Reference is made to that certain letter agreement (the "Agreement"), dated
September 10, 2000, between HEI, Inc. ("HEI") and yourself, whereby you sold
1,214,300 shares of Colorado MEDtech common stock (the "CMED Shares") to HEI in
exchange for 235,000 shares of HEI common stock (the "HEI Shares") and the
assumption of $3,072,650.26 of indebtedness (the "Margin Debt"). Based on the
foregoing, we agree as follows:

          1.   The Agreement is hereby rescinded and is of no further force and
               effect.

          2.   HEI hereby agrees to release you, and you hereby agree to release
               HEI, from all obligations and liabilities arising under or
               related to the Agreement, including but not limited to your
               obligation to deliver the CMED Shares to HEI and HEI's obligation
               to deliver the HEI Shares to you and to assume the Margin Debt.
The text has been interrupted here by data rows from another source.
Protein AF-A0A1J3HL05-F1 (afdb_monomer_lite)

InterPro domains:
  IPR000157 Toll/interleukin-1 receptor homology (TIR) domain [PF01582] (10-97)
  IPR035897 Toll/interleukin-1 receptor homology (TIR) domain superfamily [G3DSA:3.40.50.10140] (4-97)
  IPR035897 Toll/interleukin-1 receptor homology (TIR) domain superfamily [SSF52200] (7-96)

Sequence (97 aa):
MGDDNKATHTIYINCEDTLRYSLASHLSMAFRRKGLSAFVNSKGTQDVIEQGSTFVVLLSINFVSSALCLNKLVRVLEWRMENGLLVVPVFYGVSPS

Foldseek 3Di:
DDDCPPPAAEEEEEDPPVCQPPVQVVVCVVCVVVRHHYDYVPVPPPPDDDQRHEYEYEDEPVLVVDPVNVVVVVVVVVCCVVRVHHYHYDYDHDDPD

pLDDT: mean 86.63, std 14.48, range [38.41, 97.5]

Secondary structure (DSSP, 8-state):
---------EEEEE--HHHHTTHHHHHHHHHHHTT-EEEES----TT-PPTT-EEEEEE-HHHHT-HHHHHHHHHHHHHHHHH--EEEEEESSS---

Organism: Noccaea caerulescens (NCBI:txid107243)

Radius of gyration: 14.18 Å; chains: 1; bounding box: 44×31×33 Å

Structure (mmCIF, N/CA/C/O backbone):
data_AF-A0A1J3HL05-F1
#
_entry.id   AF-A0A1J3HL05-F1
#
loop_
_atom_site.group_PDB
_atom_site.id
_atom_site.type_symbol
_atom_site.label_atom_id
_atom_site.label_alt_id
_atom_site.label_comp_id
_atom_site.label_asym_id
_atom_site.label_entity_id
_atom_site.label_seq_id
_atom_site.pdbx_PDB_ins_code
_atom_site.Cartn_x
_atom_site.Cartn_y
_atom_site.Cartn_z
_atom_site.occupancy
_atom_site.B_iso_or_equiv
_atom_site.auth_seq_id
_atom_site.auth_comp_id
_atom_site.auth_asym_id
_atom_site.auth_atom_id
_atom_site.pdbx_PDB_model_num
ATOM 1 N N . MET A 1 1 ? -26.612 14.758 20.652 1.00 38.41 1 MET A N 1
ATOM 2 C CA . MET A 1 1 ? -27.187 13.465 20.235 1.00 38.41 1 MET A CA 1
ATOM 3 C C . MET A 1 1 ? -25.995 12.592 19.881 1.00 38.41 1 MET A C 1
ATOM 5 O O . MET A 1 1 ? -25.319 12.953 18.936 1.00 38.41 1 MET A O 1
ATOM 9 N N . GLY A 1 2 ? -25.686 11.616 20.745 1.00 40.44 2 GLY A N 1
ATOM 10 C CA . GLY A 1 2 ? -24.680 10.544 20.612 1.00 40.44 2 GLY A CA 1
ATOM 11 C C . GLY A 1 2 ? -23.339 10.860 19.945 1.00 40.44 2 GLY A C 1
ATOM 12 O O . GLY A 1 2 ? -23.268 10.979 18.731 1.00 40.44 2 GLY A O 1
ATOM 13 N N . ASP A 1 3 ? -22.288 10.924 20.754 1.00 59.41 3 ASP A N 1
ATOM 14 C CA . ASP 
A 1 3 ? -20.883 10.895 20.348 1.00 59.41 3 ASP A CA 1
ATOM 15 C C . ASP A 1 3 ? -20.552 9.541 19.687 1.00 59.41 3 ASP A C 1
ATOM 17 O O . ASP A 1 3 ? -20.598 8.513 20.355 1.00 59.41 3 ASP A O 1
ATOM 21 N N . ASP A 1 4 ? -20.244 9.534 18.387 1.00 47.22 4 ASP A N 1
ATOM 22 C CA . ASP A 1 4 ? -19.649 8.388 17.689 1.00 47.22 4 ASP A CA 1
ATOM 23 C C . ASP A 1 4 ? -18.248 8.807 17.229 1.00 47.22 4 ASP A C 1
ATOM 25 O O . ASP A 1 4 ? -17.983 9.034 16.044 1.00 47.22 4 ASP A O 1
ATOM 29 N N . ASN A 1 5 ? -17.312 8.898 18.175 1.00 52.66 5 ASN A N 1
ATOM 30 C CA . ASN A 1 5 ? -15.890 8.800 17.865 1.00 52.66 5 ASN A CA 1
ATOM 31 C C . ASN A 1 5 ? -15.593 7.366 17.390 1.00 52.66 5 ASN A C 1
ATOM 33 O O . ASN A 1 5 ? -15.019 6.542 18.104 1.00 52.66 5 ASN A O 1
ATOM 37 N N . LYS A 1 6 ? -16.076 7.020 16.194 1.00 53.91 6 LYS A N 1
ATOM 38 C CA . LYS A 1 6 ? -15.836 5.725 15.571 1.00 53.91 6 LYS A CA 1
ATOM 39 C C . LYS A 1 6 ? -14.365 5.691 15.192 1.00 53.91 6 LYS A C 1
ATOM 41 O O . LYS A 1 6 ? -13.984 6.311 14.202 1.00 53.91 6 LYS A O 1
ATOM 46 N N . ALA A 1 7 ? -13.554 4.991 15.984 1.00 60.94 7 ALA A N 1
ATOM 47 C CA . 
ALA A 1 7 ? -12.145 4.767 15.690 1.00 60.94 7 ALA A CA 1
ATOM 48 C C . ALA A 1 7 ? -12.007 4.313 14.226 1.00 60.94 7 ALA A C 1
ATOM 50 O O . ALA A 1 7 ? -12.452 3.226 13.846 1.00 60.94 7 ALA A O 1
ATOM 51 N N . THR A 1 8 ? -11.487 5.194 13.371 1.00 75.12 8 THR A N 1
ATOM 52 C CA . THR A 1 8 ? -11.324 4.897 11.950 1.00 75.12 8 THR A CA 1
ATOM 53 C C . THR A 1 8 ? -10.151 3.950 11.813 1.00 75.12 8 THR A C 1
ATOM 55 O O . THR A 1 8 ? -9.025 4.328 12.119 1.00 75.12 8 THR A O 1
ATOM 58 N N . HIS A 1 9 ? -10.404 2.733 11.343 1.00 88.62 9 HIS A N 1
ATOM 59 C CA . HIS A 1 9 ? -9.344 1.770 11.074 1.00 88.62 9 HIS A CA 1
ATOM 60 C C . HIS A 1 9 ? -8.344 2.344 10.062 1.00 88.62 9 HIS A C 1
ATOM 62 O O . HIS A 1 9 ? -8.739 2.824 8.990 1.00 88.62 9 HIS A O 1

          3.   You hereby agree to assume and be responsible for any and all
               expenses incurred by HEI related to the proposed exchange offer
               by HEI for Colorado MEDtech, Inc., including but not limited to
               accounting, legal, proxy solicitation and investment banking
               expenses.

          4.   This letter agreement constitutes the entire agreement between
               HEI and you with respect to the transactions contemplated hereby,
               and supersedes all negotiations, agreements, representations,
               warranties and commitments, whether in writing or oral, prior to
               the date hereof.

          5.   This letter agreement shall be governed by, and construed in
               accordance with, the laws of the State of New York, regardless of
               the laws that might otherwise govern under applicable principles
               of conflict of laws thereof.

      Please acknowledge acceptance of the terms of this letter agreement by
signing in the space provided below for that purpose, whereupon this letter
agreement will constitute a binding agreement between us.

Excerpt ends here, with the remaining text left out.